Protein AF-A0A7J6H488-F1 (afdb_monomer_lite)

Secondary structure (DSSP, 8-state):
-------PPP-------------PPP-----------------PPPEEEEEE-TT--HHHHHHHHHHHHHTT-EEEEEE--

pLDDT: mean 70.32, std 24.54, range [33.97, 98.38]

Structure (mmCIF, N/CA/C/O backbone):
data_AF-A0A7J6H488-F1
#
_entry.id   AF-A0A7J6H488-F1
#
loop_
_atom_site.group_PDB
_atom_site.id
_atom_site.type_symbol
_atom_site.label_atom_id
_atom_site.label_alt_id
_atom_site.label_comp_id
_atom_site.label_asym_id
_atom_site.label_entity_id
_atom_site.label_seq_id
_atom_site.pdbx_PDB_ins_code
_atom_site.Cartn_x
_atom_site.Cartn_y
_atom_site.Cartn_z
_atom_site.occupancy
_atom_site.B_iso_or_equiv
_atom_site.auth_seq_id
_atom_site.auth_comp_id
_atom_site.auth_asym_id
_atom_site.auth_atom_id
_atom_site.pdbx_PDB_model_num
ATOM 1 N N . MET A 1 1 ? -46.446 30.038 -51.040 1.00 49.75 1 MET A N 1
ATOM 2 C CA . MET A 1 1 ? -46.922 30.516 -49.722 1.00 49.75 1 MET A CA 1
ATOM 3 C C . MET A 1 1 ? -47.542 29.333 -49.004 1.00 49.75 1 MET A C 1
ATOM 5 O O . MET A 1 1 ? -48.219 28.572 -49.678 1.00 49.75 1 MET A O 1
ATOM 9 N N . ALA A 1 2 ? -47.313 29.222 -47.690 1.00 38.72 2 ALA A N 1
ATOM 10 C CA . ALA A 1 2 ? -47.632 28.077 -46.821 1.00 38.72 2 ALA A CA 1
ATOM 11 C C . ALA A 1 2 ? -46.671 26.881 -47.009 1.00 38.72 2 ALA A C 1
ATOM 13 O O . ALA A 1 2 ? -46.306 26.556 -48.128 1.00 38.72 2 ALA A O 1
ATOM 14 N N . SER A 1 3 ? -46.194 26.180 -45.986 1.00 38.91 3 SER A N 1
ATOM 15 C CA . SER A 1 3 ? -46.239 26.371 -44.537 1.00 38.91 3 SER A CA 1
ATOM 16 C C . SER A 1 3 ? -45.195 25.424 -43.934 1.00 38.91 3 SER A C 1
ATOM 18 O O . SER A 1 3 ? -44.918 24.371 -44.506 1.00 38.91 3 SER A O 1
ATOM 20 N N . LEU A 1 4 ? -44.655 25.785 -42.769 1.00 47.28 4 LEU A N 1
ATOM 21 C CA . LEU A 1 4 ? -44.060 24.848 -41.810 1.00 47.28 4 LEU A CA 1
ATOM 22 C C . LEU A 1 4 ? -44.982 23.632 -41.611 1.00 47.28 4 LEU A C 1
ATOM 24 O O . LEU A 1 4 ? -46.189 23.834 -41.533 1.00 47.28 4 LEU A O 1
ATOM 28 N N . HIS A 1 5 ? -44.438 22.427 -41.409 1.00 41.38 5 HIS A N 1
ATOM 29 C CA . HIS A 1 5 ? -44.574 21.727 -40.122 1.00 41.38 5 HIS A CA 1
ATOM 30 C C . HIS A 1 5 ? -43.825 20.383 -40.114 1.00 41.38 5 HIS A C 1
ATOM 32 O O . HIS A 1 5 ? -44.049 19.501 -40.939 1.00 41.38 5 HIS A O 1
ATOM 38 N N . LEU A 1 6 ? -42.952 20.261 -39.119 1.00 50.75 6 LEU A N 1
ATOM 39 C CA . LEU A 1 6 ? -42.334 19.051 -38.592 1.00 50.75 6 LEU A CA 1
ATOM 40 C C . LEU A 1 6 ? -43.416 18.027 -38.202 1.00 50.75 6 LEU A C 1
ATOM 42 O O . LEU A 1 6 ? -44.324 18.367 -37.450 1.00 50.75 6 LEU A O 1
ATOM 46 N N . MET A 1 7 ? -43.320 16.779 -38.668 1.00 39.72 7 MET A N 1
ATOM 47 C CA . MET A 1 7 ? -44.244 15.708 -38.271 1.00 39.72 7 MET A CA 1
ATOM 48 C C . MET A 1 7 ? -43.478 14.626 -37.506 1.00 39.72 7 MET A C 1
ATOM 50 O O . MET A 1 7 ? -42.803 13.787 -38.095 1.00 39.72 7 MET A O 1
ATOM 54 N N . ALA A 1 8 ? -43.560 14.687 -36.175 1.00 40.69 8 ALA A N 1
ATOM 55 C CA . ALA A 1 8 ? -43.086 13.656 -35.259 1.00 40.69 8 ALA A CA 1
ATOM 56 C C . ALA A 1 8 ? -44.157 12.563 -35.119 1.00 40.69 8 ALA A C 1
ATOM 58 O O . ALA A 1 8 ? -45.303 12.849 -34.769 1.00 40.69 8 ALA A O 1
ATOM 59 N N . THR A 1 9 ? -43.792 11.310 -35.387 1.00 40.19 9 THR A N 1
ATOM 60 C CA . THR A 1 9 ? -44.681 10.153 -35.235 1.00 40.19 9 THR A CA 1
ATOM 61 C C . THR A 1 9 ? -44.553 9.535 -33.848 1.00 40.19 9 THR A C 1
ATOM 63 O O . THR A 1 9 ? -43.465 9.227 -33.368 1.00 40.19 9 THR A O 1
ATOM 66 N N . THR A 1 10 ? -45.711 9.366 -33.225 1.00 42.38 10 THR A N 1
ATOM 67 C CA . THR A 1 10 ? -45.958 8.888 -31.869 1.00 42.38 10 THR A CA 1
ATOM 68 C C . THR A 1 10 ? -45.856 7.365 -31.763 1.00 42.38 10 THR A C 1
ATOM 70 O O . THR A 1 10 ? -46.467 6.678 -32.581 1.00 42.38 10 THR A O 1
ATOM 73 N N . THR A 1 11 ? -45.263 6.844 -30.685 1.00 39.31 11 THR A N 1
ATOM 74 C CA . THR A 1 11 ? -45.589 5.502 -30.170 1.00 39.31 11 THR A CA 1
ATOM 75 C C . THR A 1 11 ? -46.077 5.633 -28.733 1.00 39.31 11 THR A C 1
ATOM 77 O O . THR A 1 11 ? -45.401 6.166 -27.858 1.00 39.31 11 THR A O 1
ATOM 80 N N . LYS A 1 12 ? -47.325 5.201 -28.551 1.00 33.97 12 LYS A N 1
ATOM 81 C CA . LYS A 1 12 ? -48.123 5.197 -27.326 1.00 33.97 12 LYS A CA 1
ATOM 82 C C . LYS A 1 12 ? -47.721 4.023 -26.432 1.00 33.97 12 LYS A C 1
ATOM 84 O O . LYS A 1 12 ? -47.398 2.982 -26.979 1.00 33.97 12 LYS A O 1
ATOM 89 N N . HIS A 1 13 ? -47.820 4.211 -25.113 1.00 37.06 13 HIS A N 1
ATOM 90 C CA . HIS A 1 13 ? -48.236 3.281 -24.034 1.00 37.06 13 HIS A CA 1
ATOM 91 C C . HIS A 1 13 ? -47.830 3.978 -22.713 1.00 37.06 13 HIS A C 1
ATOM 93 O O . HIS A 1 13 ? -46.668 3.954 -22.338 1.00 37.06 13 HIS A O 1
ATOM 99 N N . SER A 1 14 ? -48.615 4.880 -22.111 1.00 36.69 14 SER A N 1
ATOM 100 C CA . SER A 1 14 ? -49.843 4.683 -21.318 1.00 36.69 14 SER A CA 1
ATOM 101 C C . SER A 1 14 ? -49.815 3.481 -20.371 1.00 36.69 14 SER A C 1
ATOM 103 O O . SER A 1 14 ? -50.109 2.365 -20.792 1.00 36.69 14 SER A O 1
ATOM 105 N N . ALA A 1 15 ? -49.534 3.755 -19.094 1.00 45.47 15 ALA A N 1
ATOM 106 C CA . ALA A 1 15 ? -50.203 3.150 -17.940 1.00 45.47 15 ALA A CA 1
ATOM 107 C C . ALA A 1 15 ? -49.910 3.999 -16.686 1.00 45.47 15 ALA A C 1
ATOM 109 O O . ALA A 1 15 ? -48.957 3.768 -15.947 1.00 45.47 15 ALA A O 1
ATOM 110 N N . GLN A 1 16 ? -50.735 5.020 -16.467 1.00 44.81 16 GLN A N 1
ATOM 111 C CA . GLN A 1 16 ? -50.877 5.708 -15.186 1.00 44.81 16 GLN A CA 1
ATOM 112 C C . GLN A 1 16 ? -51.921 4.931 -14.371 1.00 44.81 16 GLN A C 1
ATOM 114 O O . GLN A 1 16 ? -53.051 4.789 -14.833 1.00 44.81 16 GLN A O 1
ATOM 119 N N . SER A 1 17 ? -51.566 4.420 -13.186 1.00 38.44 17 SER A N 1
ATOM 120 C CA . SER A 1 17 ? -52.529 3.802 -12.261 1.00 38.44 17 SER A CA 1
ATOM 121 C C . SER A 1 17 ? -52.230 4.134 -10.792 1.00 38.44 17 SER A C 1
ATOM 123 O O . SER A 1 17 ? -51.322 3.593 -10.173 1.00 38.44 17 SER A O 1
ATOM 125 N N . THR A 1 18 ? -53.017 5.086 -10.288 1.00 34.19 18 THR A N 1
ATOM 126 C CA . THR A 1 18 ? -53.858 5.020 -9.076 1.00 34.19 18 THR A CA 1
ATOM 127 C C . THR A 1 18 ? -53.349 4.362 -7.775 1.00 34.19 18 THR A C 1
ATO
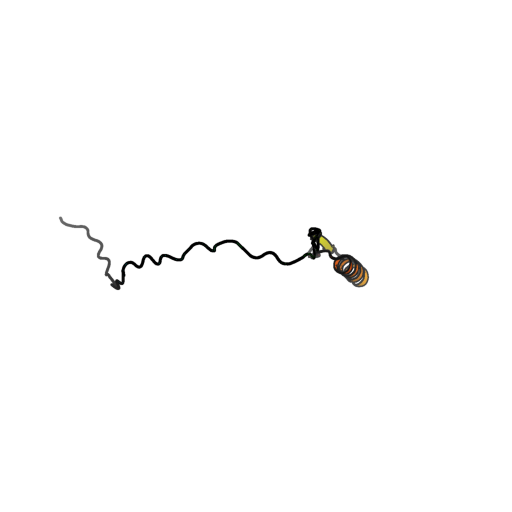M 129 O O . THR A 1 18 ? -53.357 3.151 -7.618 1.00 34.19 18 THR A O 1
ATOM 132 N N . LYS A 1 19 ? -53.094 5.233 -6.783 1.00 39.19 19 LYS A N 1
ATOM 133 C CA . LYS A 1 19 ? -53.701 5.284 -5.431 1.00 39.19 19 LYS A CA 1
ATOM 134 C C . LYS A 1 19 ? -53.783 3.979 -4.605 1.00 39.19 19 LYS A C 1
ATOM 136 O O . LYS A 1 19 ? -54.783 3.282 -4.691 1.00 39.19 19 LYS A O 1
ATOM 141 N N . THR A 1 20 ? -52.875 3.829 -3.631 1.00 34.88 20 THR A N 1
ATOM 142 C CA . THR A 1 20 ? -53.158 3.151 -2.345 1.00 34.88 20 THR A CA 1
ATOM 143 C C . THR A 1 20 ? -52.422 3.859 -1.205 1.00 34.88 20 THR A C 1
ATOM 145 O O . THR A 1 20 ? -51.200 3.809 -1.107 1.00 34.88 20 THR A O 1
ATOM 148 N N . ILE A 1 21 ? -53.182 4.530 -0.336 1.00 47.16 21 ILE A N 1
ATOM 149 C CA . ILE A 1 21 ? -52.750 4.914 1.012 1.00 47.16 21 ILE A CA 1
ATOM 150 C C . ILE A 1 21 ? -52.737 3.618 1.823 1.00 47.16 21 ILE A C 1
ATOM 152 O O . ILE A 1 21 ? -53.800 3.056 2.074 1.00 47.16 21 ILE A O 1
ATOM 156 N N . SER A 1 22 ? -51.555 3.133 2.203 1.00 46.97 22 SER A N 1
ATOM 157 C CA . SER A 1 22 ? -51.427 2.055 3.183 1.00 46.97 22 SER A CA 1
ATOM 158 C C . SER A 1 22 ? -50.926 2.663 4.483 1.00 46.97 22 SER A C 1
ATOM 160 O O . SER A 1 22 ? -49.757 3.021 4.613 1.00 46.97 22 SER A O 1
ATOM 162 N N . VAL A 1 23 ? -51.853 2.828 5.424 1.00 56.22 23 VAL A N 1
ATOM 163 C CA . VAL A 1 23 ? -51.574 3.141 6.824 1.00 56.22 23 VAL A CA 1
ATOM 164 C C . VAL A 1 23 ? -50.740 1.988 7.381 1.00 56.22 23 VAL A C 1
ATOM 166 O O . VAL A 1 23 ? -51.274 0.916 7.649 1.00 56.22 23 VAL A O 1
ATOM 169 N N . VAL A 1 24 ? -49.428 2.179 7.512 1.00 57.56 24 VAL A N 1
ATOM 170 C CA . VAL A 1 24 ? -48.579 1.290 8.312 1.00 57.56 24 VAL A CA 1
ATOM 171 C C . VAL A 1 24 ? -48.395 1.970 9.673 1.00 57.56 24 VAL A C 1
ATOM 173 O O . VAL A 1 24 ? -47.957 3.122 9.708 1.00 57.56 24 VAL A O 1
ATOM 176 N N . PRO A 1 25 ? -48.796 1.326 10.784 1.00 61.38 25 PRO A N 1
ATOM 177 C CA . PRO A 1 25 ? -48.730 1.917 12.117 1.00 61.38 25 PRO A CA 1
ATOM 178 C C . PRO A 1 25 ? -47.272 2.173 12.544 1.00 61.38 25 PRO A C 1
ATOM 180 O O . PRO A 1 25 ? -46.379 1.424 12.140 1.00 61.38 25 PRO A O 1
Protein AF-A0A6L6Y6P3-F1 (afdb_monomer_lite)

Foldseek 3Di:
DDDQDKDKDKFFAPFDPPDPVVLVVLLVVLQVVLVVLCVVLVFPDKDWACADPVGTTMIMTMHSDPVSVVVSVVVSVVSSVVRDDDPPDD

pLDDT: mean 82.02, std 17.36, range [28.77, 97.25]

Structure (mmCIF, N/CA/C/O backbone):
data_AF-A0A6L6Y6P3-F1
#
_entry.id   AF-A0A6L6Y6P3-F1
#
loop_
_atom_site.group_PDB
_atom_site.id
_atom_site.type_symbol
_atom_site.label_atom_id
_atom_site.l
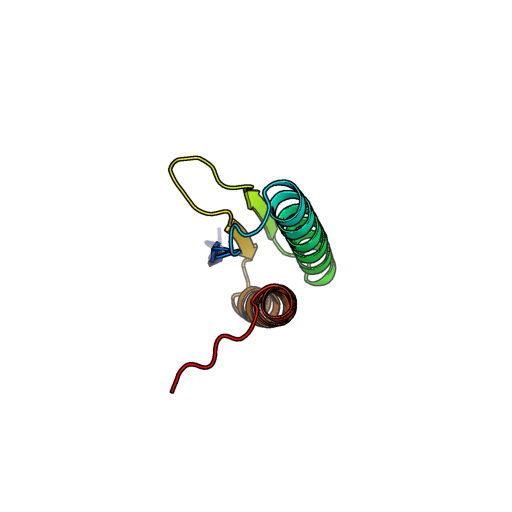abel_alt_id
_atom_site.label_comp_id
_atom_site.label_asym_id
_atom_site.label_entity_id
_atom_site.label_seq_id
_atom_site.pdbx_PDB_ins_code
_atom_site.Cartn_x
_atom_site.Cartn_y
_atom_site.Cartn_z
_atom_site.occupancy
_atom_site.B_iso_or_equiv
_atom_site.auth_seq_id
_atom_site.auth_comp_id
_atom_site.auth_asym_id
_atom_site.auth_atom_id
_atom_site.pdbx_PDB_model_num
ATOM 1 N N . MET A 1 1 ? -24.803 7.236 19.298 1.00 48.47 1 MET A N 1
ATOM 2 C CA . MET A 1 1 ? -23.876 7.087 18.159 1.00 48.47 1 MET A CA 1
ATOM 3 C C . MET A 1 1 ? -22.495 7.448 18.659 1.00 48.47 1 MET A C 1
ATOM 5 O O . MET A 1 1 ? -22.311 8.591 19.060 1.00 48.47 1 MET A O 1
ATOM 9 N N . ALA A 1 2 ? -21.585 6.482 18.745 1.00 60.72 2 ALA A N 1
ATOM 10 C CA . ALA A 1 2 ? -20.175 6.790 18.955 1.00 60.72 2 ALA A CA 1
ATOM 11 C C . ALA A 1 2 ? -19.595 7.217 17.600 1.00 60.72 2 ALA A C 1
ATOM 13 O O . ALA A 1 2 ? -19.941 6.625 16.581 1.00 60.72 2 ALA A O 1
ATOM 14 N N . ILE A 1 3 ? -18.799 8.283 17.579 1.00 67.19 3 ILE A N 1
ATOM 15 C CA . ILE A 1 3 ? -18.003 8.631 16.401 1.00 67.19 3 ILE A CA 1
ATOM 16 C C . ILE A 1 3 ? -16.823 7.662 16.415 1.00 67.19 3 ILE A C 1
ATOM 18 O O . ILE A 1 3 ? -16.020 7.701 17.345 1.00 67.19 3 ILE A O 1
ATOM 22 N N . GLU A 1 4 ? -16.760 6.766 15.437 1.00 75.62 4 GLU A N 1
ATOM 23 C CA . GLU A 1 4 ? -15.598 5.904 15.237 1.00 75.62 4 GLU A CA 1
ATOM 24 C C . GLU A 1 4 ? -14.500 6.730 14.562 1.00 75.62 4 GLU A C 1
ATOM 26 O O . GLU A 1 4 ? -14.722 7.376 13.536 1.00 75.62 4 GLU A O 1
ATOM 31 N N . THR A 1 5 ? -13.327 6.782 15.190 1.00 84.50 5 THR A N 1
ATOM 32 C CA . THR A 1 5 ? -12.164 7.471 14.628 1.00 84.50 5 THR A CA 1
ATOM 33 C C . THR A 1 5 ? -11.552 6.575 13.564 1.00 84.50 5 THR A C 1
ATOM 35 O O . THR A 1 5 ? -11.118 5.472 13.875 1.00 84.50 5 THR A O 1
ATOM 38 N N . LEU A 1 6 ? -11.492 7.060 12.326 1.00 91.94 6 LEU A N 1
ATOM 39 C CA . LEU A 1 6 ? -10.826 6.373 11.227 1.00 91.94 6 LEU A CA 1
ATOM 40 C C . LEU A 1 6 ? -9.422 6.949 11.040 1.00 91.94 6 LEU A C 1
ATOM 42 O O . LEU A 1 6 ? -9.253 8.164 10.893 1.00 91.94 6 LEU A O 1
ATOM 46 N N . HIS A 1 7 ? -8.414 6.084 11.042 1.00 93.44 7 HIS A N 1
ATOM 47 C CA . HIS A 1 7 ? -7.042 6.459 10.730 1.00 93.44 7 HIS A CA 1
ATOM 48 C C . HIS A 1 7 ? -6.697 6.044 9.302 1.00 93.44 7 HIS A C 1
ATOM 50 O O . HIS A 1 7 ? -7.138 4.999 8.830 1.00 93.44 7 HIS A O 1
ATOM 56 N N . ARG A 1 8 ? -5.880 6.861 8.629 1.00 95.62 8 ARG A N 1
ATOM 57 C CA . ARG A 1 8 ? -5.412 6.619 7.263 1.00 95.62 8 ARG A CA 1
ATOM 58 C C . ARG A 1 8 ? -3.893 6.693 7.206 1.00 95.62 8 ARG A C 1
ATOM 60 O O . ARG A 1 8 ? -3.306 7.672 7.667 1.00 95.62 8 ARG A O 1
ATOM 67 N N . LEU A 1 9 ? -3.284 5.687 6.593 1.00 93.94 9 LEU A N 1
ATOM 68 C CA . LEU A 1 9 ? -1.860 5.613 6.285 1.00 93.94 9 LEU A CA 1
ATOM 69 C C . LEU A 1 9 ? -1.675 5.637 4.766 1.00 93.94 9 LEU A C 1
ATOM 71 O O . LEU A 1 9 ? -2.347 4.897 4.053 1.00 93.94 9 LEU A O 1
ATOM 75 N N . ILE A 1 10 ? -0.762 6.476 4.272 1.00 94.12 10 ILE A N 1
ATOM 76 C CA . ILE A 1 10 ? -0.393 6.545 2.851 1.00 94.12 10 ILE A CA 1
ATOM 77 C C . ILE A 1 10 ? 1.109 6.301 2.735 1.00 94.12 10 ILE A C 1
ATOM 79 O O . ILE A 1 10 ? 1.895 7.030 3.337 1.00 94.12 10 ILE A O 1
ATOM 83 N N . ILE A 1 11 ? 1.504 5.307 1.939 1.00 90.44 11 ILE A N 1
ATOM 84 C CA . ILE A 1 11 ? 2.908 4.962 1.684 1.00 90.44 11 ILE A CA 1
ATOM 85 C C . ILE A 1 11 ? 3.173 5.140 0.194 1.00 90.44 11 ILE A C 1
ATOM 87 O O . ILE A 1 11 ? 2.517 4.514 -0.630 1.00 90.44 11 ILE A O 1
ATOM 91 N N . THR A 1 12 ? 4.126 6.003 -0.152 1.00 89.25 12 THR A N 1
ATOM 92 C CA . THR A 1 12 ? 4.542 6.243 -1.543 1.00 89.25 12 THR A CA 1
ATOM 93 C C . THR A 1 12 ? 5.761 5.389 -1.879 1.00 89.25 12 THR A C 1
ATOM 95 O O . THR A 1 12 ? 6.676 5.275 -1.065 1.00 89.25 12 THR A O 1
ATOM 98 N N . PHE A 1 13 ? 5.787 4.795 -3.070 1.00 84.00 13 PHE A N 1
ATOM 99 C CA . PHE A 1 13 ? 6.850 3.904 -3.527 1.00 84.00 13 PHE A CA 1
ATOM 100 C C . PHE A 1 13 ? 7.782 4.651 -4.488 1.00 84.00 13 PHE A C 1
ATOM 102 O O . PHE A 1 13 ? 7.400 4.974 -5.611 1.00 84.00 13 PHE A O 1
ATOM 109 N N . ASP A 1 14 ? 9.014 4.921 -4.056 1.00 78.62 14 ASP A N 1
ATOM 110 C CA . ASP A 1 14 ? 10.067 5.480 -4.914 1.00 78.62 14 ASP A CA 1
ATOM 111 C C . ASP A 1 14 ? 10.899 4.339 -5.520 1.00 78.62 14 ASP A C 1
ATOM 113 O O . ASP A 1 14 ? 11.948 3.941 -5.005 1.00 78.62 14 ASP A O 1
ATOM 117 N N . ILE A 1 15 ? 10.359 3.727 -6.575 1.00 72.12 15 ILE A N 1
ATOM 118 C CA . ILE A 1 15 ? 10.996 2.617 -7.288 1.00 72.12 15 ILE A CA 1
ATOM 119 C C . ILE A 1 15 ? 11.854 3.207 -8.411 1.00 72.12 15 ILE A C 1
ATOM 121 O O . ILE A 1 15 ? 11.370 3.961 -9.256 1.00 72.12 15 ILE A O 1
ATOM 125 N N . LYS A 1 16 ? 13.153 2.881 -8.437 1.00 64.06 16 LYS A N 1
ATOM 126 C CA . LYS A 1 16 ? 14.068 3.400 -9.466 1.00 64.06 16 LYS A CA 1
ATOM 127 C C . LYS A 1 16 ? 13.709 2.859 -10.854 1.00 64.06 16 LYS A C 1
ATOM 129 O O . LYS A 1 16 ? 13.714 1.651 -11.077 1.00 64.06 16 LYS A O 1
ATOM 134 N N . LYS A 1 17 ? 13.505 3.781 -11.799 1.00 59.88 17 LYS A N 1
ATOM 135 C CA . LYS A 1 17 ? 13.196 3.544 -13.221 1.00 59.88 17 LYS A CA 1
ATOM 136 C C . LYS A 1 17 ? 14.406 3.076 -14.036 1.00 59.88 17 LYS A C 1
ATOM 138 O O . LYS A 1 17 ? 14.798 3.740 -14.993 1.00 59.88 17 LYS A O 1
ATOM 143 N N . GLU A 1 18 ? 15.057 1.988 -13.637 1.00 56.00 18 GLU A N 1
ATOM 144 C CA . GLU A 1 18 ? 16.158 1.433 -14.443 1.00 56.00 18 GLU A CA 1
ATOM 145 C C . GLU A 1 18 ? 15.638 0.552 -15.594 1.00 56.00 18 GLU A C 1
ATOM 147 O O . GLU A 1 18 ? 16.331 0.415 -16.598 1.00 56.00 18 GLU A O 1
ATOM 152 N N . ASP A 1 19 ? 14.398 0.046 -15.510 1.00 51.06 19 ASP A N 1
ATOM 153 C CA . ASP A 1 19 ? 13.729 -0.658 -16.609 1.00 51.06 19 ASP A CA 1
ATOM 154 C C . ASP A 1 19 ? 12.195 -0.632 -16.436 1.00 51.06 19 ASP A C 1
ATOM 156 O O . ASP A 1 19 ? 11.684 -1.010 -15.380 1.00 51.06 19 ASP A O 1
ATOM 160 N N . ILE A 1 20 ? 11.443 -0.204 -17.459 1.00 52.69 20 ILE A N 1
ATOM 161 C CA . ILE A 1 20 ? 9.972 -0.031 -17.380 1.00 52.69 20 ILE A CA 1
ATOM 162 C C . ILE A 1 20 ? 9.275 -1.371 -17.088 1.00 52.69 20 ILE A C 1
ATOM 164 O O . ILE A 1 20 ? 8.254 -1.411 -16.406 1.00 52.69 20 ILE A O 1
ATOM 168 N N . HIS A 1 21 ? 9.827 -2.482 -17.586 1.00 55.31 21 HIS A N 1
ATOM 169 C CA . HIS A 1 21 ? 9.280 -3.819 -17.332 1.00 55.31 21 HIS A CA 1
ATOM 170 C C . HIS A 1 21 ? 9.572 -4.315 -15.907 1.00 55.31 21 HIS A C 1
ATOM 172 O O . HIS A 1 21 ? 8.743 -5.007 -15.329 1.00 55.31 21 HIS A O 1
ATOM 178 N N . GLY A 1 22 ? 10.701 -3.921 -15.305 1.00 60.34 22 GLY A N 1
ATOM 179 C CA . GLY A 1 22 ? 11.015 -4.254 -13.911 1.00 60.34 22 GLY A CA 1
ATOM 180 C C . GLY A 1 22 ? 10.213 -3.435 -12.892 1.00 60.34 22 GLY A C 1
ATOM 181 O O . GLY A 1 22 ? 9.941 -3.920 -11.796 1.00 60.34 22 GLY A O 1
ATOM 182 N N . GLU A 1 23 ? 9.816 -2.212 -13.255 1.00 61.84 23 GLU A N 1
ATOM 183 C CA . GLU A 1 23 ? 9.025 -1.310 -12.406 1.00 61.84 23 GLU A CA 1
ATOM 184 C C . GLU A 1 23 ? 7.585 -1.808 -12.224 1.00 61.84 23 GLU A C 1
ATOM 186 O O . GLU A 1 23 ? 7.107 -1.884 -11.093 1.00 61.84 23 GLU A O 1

EXERCISE: In the listing above, how many lines hold the word "range"? Please state the number alone.

EXERCISE RESULT: 2